__TASK DIRECTIONS__: For the material below, output exactly the span from the line with "ATOM 84 O O" to the line with "ATOM 101 N N", including both, and nothing besides.

**** SUPPLIED MATERIAL

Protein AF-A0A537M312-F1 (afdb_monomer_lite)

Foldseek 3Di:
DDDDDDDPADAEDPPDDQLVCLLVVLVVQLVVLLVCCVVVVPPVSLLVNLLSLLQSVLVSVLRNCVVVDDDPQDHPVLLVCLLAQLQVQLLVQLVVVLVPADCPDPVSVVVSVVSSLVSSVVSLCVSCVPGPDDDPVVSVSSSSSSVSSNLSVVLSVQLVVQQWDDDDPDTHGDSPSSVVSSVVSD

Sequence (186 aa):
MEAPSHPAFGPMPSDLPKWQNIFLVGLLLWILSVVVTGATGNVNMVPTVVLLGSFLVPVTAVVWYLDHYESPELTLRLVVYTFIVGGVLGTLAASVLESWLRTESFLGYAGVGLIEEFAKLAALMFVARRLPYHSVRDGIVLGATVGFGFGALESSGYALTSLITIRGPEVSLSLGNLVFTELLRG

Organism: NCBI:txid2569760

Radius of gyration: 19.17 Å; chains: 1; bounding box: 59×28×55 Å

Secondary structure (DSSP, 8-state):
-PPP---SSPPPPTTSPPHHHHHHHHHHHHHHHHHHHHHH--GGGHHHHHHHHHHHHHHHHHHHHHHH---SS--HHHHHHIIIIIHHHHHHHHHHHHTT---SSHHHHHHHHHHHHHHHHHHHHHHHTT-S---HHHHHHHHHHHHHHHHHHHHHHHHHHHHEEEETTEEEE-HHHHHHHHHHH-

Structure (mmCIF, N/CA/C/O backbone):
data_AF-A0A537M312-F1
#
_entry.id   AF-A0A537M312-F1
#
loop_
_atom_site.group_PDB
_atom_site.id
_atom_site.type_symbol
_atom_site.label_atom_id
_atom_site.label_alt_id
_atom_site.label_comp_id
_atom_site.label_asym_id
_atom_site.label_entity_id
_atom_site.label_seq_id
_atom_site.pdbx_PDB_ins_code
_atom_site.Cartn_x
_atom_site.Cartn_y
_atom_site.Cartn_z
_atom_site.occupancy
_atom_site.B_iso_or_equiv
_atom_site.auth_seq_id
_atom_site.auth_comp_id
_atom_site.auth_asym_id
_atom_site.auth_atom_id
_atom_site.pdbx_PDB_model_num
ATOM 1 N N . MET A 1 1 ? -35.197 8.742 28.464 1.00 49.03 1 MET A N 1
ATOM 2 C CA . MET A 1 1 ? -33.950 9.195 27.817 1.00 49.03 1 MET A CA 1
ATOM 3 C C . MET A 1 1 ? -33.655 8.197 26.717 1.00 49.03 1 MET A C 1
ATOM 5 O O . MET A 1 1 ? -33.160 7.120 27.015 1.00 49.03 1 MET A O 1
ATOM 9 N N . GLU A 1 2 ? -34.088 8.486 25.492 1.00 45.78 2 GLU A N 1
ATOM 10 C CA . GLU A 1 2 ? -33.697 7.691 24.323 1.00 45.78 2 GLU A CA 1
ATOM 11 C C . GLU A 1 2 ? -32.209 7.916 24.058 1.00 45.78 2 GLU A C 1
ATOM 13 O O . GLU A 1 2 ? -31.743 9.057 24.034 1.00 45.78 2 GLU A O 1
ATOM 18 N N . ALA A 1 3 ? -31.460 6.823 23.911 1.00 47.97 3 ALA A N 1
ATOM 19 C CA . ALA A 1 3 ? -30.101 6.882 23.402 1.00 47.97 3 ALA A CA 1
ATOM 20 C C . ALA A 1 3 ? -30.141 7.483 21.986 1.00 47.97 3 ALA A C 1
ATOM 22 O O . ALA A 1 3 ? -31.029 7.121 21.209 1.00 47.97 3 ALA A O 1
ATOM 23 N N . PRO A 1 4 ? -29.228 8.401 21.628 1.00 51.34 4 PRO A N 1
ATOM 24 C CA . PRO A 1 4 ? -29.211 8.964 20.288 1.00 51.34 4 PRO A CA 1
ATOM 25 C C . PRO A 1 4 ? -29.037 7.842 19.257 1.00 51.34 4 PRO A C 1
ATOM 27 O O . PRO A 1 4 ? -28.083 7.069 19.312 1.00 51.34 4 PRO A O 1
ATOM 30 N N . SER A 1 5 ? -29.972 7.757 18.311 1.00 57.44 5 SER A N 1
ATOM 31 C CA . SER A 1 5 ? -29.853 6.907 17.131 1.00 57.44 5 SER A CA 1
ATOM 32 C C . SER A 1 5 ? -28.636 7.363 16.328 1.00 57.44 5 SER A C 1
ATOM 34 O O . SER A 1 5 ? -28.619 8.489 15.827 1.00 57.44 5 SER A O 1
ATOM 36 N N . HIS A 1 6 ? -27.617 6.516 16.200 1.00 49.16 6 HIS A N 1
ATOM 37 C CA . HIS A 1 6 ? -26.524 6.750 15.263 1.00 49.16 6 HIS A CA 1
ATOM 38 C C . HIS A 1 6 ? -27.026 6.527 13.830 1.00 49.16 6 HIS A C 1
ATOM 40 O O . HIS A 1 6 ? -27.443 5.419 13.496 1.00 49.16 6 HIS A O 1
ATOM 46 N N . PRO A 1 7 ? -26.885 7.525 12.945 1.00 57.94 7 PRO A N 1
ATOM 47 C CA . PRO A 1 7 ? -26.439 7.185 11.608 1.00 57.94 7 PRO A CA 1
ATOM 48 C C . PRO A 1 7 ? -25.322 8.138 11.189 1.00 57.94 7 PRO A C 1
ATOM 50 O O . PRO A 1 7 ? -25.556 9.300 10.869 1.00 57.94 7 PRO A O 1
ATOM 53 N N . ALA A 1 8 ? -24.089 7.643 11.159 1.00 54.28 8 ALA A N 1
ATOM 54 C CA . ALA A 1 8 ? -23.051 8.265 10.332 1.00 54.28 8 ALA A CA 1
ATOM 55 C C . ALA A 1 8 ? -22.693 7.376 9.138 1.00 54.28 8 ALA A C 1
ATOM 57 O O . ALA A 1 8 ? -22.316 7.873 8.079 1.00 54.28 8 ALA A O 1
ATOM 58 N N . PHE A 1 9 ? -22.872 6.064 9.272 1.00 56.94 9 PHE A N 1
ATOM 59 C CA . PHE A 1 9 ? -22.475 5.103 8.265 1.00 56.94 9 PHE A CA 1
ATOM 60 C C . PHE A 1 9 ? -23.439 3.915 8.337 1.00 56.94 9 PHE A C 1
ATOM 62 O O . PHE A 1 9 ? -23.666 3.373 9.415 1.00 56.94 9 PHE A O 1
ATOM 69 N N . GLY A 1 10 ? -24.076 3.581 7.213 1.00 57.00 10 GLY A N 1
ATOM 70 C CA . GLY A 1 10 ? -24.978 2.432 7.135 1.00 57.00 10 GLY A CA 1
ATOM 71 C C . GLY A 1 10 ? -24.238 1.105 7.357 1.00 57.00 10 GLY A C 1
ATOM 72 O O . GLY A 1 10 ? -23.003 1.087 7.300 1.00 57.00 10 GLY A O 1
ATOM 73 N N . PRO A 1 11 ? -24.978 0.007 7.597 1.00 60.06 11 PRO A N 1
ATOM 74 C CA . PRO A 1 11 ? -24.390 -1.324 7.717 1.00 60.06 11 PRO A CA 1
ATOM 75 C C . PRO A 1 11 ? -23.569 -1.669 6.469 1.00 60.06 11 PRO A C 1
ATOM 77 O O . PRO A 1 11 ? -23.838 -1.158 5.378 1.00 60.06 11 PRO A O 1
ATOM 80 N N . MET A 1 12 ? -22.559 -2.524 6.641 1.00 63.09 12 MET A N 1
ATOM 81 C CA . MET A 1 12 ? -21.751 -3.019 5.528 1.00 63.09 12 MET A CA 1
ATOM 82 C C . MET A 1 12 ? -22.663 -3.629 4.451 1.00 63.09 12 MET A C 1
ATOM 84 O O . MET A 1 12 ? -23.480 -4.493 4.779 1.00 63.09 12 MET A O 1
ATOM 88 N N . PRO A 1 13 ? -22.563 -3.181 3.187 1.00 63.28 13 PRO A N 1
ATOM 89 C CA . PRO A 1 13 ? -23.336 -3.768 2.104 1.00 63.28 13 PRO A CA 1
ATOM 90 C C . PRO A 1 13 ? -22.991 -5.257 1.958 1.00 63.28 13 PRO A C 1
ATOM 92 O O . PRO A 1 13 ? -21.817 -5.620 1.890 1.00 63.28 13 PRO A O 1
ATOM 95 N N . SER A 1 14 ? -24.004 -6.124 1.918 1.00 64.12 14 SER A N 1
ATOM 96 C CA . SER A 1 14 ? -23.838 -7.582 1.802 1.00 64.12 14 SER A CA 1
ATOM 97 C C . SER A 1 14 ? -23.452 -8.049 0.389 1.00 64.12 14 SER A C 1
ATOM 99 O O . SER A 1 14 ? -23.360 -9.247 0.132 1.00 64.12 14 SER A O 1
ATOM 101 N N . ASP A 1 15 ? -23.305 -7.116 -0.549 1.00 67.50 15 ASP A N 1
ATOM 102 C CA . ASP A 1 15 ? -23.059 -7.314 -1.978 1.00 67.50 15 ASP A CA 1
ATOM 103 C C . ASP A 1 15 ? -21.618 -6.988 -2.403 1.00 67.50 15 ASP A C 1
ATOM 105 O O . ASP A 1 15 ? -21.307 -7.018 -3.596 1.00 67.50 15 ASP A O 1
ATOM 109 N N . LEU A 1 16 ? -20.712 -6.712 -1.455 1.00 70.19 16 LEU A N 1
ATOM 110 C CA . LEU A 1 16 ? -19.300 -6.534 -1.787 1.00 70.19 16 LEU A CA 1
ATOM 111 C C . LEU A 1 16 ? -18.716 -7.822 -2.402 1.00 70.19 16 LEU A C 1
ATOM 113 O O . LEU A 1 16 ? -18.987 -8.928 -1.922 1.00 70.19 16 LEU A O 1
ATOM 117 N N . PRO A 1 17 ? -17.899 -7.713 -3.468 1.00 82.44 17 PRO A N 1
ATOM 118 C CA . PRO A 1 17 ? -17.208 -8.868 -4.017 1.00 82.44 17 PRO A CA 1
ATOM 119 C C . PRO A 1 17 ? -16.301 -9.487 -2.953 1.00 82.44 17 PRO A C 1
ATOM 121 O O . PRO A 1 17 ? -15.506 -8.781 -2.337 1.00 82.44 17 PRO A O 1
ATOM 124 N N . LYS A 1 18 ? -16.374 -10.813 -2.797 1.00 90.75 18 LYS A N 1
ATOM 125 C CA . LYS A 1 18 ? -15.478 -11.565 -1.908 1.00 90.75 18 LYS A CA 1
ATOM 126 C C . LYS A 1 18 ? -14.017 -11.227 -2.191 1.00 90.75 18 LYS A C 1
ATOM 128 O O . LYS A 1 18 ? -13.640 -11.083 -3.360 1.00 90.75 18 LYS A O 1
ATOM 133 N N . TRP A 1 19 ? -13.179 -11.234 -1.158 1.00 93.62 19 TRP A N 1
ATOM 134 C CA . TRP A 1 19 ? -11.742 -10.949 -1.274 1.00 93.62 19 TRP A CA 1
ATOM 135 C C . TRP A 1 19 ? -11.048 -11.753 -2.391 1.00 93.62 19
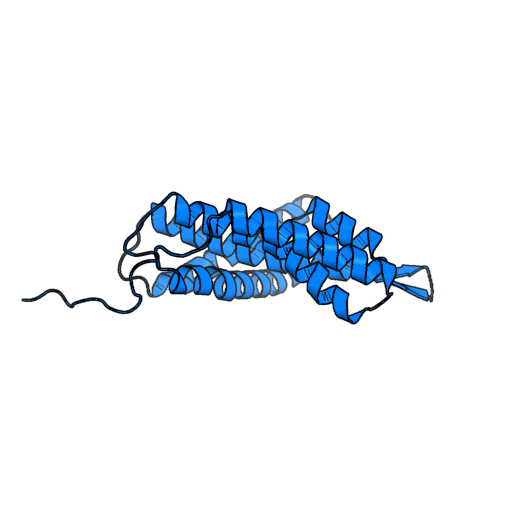 TRP A C 1
ATOM 137 O O . TRP A 1 19 ? -10.206 -11.221 -3.109 1.00 93.62 19 TRP A O 1
ATOM 147 N N . GLN A 1 20 ? -11.453 -13.012 -2.601 1.00 95.06 20 GLN A N 1
ATOM 148 C CA . GLN A 1 20 ? -10.919 -13.886 -3.654 1.00 95.06 20 GLN A CA 1
ATOM 149 C C . GLN A 1 20 ? -11.154 -13.310 -5.051 1.00 95.06 20 GLN A C 1
ATOM 151 O O . GLN A 1 20 ? -10.266 -13.347 -5.898 1.00 95.06 20 GLN A O 1
ATOM 156 N N . ASN A 1 21 ? -12.346 -12.760 -5.290 1.00 94.38 21 ASN A N 1
ATOM 157 C CA . ASN A 1 21 ? -12.699 -12.172 -6.575 1.00 94.38 21 ASN A CA 1
ATOM 158 C C . ASN A 1 21 ? -11.914 -10.882 -6.805 1.00 94.38 21 ASN A C 1
ATOM 160 O O . ASN A 1 21 ? -11.422 -10.669 -7.909 1.00 94.38 21 ASN A O 1
ATOM 164 N N . ILE A 1 22 ? -11.754 -10.055 -5.768 1.00 94.75 22 ILE A N 1
ATOM 165 C CA . ILE A 1 22 ? -10.939 -8.835 -5.835 1.00 94.75 22 ILE A CA 1
ATOM 166 C C . ILE A 1 22 ? -9.496 -9.184 -6.189 1.00 94.75 22 ILE A C 1
ATOM 168 O O . ILE A 1 22 ? -8.943 -8.602 -7.120 1.00 94.75 22 ILE A O 1
ATOM 172 N N . PHE A 1 23 ? -8.922 -10.182 -5.515 1.00 96.56 23 PHE A N 1
ATOM 173 C CA . PHE A 1 23 ? -7.561 -10.625 -5.782 1.00 96.56 23 PHE A CA 1
ATOM 174 C C . PHE A 1 23 ? -7.400 -11.180 -7.197 1.00 96.56 23 PHE A C 1
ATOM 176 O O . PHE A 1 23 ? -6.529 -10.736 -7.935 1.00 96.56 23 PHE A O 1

********

__ANSWER AREA__:
ATOM 84 O O . MET A 1 12 ? -23.480 -4.493 4.779 1.00 63.09 12 MET A O 1
ATOM 88 N N . PRO A 1 13 ? -22.563 -3.181 3.187 1.00 63.28 13 PRO A N 1
ATOM 89 C CA . PRO A 1 13 ? -23.336 -3.768 2.104 1.00 63.28 13 PRO A CA 1
ATOM 90 C C . PRO A 1 13 ? -22.991 -5.257 1.958 1.00 63.28 13 PRO A C 1
ATOM 92 O O . PRO A 1 13 ? -21.817 -5.620 1.890 1.00 63.28 13 PRO A O 1
ATOM 95 N N . SER A 1 14 ? -24.004 -6.124 1.918 1.00 64.12 14 SER A N 1
ATOM 96 C CA . SER A 1 14 ? -23.838 -7.582 1.802 1.00 64.12 14 SER A CA 1
ATOM 97 C C . SER A 1 14 ? -23.452 -8.049 0.389 1.00 64.12 14 SER A C 1
ATOM 99 O O . SER A 1 14 ? -23.360 -9.247 0.132 1.00 64.12 14 SER A O 1
ATOM 101 N N . ASP A 1 15 ? -23.305 -7.116 -0.549 1.00 67.50 15 ASP A N 1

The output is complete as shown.